PROBLEM DESCRIPTION: Starting with the line containing "ATOM 58 C C" and going on through the line containing "ATOM 65 C C", return the lines of the data below exactly, and only those.

DATASET RECORDS:
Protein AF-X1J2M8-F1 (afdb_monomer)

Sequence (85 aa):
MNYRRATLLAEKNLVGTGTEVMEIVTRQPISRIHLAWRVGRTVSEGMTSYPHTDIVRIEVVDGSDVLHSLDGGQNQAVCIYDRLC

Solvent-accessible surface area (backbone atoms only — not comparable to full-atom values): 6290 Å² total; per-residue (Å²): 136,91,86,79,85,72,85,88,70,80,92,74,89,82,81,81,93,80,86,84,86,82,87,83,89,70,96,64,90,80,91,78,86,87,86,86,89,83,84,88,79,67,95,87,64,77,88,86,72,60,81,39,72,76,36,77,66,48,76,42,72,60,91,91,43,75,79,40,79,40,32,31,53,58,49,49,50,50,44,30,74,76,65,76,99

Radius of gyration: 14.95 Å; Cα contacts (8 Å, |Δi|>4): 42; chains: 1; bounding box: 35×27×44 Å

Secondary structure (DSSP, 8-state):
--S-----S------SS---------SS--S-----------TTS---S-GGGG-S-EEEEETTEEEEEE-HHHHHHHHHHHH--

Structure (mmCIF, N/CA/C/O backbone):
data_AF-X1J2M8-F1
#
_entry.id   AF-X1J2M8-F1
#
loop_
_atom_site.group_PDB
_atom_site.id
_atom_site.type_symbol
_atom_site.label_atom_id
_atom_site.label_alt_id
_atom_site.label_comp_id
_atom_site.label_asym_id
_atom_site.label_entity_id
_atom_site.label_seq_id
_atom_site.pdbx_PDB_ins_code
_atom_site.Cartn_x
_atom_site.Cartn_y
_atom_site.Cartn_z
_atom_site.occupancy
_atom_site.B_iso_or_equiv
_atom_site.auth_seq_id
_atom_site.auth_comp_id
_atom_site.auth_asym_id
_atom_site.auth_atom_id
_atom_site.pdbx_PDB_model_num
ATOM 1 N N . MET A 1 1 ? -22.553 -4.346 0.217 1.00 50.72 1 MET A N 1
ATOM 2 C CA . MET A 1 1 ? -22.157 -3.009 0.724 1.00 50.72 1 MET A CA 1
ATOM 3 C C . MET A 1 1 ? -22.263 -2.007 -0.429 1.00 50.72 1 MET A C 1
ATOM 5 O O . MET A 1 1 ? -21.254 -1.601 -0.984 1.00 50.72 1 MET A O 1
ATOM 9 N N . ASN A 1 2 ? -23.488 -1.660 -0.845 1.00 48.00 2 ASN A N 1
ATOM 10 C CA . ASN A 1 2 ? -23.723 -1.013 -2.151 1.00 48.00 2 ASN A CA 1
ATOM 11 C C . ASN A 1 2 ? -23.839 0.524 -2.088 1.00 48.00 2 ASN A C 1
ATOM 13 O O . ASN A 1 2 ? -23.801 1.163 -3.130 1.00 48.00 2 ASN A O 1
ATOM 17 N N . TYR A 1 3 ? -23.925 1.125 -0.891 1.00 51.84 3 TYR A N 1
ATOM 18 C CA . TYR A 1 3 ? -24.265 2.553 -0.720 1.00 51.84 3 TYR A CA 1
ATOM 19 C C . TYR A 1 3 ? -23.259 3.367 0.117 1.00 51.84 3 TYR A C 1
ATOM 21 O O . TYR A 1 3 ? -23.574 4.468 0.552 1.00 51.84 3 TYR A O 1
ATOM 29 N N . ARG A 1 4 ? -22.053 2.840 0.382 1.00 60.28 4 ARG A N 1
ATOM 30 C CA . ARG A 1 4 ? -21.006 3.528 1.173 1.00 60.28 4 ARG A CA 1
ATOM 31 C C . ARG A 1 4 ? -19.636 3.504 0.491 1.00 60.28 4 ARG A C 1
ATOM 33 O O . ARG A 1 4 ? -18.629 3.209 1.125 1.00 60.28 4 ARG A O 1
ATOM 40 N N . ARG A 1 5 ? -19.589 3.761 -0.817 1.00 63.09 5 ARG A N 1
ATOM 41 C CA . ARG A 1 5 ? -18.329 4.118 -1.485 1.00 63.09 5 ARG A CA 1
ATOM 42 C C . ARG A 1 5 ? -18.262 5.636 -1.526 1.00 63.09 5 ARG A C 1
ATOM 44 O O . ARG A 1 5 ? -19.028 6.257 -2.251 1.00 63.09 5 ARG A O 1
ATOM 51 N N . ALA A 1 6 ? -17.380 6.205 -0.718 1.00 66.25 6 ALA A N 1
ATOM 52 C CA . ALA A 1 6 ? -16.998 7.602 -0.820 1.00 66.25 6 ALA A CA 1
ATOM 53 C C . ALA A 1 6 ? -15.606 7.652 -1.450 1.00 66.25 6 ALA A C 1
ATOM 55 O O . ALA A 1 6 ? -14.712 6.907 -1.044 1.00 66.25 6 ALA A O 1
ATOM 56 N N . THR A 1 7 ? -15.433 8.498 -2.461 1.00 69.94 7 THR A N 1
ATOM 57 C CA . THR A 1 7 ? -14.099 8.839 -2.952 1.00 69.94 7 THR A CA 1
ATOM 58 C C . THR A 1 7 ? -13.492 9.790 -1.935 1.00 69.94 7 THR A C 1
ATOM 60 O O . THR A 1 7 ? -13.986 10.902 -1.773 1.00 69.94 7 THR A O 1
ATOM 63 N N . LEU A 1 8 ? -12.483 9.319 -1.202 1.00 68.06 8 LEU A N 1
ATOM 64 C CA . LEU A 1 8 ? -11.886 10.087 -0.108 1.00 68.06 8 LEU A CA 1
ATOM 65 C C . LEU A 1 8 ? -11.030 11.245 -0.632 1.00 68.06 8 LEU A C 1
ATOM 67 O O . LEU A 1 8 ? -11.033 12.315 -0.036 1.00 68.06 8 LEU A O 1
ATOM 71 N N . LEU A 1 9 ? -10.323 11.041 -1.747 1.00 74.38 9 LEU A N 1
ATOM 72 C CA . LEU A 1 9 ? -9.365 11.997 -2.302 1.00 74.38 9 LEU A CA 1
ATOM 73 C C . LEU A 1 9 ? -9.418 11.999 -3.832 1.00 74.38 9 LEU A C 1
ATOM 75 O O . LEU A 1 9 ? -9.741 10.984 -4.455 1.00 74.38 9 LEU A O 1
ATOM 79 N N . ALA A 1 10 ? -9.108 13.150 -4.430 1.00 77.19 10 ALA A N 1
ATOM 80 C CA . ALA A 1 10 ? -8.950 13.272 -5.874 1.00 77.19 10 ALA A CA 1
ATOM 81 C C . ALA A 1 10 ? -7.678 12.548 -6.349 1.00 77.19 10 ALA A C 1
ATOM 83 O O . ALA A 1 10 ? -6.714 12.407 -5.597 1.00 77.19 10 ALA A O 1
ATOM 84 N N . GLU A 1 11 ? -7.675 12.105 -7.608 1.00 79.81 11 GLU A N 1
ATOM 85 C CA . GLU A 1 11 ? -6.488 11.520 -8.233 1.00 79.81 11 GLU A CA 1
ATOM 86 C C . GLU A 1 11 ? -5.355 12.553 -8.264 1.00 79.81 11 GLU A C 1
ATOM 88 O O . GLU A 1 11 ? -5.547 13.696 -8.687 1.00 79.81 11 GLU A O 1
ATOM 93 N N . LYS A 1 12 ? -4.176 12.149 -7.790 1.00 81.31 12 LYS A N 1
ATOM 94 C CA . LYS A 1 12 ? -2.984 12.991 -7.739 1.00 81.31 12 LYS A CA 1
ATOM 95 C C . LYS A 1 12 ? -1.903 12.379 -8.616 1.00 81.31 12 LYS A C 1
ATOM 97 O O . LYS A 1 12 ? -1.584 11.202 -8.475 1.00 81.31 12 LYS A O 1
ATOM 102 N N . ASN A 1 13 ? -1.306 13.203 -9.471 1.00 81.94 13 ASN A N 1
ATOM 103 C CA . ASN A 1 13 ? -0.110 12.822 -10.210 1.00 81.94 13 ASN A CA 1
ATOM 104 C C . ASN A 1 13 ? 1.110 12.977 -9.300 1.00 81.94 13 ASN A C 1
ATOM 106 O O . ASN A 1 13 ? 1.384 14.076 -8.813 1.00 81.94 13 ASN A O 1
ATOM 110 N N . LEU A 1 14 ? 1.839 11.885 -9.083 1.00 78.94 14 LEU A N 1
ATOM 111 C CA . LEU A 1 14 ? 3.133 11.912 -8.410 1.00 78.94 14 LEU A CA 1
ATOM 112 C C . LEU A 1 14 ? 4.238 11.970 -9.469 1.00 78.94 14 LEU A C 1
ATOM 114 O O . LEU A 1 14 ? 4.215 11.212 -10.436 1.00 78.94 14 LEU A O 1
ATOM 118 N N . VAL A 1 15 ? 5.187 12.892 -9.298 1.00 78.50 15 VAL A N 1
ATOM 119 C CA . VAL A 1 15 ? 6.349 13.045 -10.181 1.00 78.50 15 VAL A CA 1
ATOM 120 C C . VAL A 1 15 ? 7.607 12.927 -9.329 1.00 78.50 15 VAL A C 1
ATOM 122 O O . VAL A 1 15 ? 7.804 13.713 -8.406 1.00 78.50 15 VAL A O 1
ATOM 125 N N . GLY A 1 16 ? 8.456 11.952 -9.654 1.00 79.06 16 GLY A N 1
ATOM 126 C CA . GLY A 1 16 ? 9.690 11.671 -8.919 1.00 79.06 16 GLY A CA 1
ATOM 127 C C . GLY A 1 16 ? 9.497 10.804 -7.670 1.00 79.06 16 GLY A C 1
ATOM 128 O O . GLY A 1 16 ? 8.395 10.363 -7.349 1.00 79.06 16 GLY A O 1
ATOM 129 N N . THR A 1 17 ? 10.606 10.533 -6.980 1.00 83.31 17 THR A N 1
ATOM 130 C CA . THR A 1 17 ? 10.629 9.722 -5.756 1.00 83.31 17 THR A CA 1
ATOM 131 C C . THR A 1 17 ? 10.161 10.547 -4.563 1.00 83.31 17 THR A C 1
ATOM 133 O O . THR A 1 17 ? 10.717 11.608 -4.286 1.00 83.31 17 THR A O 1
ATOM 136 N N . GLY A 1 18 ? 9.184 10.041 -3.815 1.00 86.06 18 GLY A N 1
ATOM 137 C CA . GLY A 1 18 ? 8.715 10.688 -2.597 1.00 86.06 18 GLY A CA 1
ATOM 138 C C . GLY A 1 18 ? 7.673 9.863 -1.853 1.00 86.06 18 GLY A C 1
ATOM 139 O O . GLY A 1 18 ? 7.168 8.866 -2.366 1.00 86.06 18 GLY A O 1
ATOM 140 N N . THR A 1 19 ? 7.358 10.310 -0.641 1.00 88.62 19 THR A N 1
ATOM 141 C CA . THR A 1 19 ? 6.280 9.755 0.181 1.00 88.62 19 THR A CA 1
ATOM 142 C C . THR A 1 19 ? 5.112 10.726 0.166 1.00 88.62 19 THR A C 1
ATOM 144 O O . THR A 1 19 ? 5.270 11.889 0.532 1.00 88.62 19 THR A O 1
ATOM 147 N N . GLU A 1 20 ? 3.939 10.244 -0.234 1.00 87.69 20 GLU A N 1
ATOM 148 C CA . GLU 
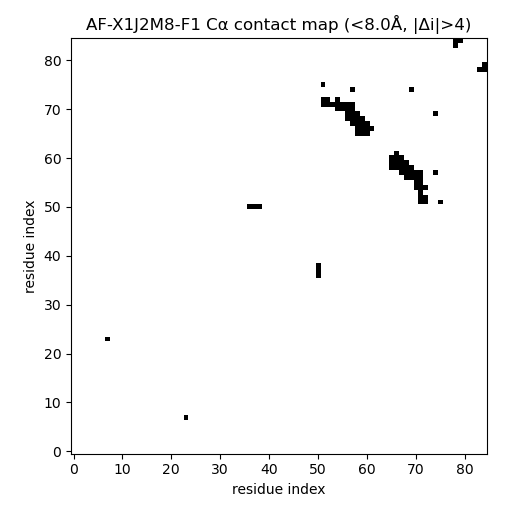A 1 20 ? 2.698 11.010 -0.156 1.00 87.69 20 GLU A CA 1
ATOM 149 C C . GLU A 1 20 ? 1.913 10.584 1.085 1.00 87.69 20 GLU A C 1
ATOM 151 O O . GLU A 1 20 ? 1.583 9.408 1.241 1.00 87.69 20 GLU A O 1
ATOM 156 N N . VAL A 1 21 ? 1.591 11.547 1.950 1.00 88.75 21 VAL A N 1
ATOM 157 C CA . VAL A 1 21 ? 0.763 11.313 3.137 1.00 88.75 21 VAL A CA 1
ATOM 158 C C . VAL A 1 21 ? -0.661 11.763 2.841 1.00 88.75 21 VAL A C 1
ATOM 160 O O . VAL A 1 21 ? -0.9
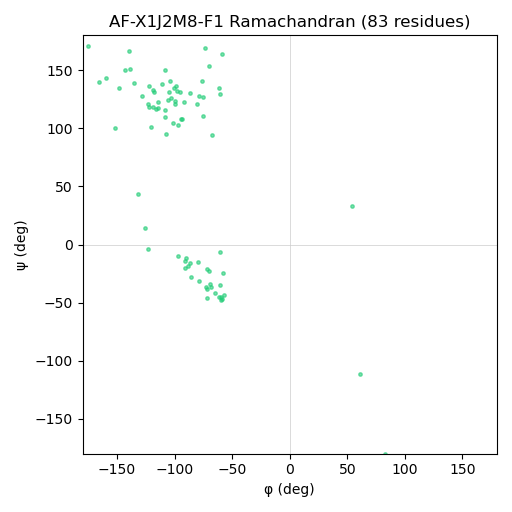08 12.926 2.534 1.00 88.75 21 VAL A O 1
ATOM 163 N N . MET A 1 22 ? -1.598 10.824 2.944 1.00 85.25 22 MET A N 1
ATOM 164 C CA . MET A 1 22 ? -3.021 11.051 2.717 1.00 85.25 22 MET A CA 1
ATOM 165 C C . MET A 1 22 ? -3.763 10.993 4.049 1.00 85.25 22 MET A C 1
ATOM 167 O O . MET A 1 22 ? -3.893 9.923 4.640 1.00 85.25 22 MET A O 1
ATOM 171 N N . GLU A 1 23 ? -4.252 12.138 4.524 1.00 86.81 23 GLU A N 1
ATOM 172 C CA . GLU A 1 23 ? -5.032 12.188 5.759 1.00 86.81 23 GLU A CA 1
ATOM 173 C C . GLU A 1 23 ? -6.447 11.646 5.523 1.00 86.81 23 GLU A C 1
ATOM 175 O O . GLU A 1 23 ? -7.165 12.080 4.618 1.00 86.81 23 GLU A O 1
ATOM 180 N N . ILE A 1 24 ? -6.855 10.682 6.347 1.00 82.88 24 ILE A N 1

YOUR RESPONSE:
ATOM 58 C C . THR A 1 7 ? -13.492 9.790 -1.935 1.00 69.94 7 THR A C 1
ATOM 60 O O . THR A 1 7 ? -13.986 10.902 -1.773 1.00 69.94 7 THR A O 1
ATOM 63 N N . LEU A 1 8 ? -12.483 9.319 -1.202 1.00 68.06 8 LEU A N 1
ATOM 64 C CA . LEU A 1 8 ? -11.886 10.087 -0.108 1.00 68.06 8 LEU A CA 1
ATOM 65 C C . LEU A 1 8 ? -11.030 11.245 -0.632 1.00 68.06 8 LEU A C 1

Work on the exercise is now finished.